Your answer should be only the lines below from the one with "ATOM 46 C C ." to the one with "ATOM 60 C C", repeated exactly, ends included.

_Extracted data_
= Beginning of Section =
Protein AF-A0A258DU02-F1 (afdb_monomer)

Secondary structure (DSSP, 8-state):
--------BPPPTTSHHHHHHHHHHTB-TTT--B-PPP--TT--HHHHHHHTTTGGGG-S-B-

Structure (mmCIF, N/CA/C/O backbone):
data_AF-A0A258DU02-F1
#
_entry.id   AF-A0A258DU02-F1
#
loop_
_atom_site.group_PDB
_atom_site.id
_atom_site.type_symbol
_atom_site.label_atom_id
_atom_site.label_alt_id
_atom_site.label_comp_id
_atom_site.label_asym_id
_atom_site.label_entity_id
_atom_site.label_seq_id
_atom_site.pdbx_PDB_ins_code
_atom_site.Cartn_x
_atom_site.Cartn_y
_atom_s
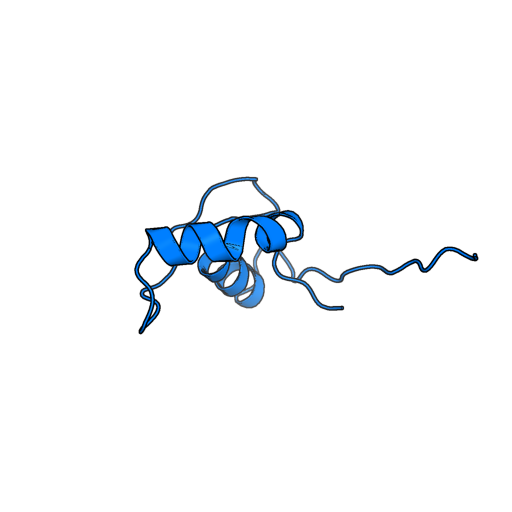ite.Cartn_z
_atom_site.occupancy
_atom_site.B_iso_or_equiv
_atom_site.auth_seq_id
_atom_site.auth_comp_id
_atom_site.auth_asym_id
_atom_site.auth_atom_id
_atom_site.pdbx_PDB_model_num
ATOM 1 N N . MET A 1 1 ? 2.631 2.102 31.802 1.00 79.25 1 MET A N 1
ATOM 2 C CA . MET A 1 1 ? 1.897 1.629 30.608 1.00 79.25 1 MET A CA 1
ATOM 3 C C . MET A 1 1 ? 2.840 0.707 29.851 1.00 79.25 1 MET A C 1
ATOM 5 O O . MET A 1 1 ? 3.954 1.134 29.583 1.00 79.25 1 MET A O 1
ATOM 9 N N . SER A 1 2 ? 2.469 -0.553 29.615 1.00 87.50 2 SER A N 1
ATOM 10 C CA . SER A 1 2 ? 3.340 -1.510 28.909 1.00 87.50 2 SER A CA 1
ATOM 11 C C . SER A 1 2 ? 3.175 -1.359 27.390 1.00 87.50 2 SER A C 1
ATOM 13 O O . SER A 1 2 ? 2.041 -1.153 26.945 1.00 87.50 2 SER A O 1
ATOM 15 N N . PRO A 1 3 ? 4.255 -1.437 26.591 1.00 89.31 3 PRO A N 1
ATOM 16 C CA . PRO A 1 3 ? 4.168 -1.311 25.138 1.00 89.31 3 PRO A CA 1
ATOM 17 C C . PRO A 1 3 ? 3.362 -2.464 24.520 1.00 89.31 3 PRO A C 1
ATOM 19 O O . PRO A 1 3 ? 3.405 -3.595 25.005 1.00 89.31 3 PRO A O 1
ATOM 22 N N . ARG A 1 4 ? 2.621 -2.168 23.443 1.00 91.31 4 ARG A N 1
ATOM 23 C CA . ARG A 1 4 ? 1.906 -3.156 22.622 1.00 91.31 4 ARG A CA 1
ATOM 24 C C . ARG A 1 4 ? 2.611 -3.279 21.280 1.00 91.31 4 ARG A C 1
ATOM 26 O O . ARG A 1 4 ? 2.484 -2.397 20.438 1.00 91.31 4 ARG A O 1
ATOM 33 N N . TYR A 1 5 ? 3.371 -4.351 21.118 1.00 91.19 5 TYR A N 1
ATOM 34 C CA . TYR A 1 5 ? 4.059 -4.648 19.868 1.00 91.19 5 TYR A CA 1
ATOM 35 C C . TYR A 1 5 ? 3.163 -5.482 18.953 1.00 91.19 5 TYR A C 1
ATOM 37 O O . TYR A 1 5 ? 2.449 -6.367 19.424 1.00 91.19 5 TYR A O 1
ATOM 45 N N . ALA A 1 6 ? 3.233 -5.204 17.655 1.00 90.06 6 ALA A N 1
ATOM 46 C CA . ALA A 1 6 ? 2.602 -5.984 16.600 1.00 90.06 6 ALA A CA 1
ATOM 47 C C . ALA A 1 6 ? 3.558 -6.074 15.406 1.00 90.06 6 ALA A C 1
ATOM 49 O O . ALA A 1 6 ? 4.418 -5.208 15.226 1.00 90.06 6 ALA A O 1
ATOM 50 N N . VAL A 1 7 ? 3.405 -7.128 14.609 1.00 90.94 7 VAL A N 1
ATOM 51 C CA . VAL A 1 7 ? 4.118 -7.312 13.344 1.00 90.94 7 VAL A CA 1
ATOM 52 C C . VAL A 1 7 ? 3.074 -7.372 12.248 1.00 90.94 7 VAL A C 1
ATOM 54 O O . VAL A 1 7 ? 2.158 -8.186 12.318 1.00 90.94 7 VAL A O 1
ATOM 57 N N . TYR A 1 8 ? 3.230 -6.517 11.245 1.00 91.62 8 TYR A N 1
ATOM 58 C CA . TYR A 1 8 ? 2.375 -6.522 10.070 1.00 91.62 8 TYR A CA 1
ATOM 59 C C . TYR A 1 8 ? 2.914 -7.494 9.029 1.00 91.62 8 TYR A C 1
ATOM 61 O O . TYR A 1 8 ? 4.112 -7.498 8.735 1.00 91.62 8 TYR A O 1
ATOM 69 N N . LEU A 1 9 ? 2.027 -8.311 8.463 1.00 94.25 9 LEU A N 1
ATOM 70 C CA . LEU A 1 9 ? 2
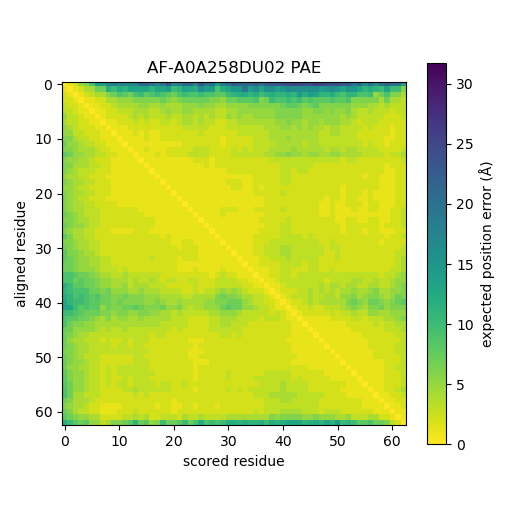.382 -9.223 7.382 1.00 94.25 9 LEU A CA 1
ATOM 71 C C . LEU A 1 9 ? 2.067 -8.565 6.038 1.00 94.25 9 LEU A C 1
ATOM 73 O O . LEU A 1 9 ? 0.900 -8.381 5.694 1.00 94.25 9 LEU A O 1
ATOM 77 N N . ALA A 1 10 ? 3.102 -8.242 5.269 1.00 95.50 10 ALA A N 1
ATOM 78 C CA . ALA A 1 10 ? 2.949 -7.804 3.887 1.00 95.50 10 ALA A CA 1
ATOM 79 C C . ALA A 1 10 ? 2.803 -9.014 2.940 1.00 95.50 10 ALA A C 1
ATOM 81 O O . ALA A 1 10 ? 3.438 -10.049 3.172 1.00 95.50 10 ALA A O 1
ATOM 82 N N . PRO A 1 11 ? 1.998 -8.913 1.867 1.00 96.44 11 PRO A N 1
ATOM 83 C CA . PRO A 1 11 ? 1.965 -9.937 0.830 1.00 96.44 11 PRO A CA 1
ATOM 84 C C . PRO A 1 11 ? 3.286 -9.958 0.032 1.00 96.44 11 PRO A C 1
= End of Section =
= Beginning of Section =
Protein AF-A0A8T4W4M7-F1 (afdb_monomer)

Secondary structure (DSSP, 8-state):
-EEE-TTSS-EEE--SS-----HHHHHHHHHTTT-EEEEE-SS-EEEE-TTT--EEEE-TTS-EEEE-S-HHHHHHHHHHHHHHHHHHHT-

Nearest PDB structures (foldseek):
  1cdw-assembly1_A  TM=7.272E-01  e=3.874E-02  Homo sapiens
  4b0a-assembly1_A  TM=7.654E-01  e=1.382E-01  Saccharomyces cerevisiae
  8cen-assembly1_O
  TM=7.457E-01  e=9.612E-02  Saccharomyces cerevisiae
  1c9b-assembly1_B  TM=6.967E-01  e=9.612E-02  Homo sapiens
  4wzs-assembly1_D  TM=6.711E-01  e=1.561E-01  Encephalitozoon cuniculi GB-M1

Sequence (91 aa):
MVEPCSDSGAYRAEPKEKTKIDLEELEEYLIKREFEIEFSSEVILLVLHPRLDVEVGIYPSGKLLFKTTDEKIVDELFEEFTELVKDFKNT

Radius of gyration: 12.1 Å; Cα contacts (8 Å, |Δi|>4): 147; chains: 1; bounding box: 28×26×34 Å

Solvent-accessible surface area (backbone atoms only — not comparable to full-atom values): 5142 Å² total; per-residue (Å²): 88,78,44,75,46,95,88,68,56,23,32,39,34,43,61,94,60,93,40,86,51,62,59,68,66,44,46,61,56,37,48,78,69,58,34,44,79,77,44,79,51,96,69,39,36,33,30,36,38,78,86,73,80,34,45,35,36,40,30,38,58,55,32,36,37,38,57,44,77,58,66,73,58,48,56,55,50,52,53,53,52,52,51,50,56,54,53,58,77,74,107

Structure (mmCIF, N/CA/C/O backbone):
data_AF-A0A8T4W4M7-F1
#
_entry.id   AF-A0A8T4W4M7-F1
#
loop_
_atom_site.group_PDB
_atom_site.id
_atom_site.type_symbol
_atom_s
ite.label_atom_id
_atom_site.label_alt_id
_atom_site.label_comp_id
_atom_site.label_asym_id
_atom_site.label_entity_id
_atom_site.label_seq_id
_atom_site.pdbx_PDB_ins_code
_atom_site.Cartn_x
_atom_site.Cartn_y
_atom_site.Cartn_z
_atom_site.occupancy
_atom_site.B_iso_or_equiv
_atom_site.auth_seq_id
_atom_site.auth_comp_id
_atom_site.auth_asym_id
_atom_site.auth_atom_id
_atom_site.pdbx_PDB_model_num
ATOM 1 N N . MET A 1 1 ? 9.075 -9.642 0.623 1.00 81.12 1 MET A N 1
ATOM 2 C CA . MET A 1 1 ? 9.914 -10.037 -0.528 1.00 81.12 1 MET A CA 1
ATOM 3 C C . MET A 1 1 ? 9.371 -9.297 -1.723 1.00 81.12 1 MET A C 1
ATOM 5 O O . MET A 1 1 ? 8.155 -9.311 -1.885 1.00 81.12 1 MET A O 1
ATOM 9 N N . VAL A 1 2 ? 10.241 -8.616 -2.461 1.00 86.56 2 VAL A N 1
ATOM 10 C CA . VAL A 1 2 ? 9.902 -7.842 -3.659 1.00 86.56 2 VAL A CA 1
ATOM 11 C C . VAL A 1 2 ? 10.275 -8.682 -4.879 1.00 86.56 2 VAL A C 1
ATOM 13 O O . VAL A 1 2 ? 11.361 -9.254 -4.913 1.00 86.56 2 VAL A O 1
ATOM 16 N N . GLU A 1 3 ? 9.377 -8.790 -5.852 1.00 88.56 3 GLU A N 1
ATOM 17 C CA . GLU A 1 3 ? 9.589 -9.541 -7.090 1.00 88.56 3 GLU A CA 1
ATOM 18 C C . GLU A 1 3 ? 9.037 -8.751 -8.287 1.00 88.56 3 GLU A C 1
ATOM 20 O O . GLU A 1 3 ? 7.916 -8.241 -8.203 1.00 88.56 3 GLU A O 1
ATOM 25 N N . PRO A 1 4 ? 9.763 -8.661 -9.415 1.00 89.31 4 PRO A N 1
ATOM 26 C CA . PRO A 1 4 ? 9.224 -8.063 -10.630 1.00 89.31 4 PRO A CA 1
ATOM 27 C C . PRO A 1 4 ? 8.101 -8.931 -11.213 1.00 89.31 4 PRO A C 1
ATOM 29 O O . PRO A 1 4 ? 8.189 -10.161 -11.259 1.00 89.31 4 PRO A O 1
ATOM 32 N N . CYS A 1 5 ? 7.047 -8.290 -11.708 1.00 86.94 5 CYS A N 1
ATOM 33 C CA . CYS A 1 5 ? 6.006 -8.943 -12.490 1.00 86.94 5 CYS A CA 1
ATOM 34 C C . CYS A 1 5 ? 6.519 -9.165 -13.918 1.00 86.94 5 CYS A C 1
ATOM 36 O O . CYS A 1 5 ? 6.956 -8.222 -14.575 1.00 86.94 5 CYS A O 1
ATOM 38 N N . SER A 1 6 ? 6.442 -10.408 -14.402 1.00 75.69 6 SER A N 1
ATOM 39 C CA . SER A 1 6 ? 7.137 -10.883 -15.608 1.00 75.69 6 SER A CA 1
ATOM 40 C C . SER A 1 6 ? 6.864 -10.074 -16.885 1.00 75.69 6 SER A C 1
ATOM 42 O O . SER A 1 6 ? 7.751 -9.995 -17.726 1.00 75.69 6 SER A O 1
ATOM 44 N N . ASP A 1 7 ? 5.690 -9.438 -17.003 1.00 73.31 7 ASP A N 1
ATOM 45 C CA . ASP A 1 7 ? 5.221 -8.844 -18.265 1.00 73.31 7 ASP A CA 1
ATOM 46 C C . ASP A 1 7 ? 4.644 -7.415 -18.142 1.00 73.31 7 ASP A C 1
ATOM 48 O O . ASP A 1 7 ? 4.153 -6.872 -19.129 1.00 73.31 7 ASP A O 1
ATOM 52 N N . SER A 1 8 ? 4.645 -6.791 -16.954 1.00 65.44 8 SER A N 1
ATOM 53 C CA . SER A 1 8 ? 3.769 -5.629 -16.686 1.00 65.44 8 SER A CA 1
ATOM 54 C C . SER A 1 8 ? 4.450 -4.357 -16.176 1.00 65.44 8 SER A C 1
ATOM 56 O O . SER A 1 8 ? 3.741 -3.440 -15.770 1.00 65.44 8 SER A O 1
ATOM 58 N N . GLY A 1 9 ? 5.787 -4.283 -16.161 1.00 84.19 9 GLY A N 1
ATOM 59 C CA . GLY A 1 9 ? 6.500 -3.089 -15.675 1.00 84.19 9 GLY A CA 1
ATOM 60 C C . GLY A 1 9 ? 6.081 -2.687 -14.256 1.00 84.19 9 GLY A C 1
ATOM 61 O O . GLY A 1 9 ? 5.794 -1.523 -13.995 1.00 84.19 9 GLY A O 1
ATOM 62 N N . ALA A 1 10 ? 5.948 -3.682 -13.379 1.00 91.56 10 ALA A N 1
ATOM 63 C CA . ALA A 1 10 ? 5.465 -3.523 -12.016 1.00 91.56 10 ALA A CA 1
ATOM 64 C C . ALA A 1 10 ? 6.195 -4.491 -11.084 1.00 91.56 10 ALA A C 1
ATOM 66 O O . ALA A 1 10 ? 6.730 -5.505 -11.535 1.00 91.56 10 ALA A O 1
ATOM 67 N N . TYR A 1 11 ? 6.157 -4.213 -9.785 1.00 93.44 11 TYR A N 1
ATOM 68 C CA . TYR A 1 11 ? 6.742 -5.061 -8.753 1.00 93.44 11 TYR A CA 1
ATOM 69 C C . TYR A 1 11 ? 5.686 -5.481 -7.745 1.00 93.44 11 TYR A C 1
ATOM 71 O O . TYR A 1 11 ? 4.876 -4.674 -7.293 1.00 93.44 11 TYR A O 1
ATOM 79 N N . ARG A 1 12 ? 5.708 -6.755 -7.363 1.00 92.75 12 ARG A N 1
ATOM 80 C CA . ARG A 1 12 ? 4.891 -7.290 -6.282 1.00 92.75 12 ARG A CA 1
= End of Section =
_Result_
ATOM 46 C C . ASP A 1 7 ? 4.644 -7.415 -18.142 1.00 73.31 7 ASP A C 1
ATOM 48 O O . ASP A 1 7 ? 4.153 -6.872 -19.129 1.00 73.31 7 ASP A O 1
ATOM 52 N N . SER A 1 8 ? 4.645 -6.791 -16.954 1.00 65.44 8 SER A N 1
ATOM 53 C CA . SER A 1 8 ? 3.769 -5.629 -16.686 1.00 65.44 8 SER A CA 1
ATOM 54 C C . SER A 1 8 ? 4.450 -4.357 -16.176 1.00 65.44 8 SER A C 1
ATOM 56 O O . SER A 1 8 ? 3.741 -3.440 -15.770 1.00 65.44 8 SER A O 1
ATOM 58 N N . GLY A 1 9 ? 5.787 -4.283 -16.161 1.00 84.19 9 GLY A N 1
ATOM 59 C CA . GLY A 1 9 ? 6.500 -3.089 -15.675 1.00 84.19 9 GLY A CA 1
ATOM 60 C C . GLY A 1 9 ? 6.081 -2.687 -14.256 1.00 84.19 9 GLY A C 1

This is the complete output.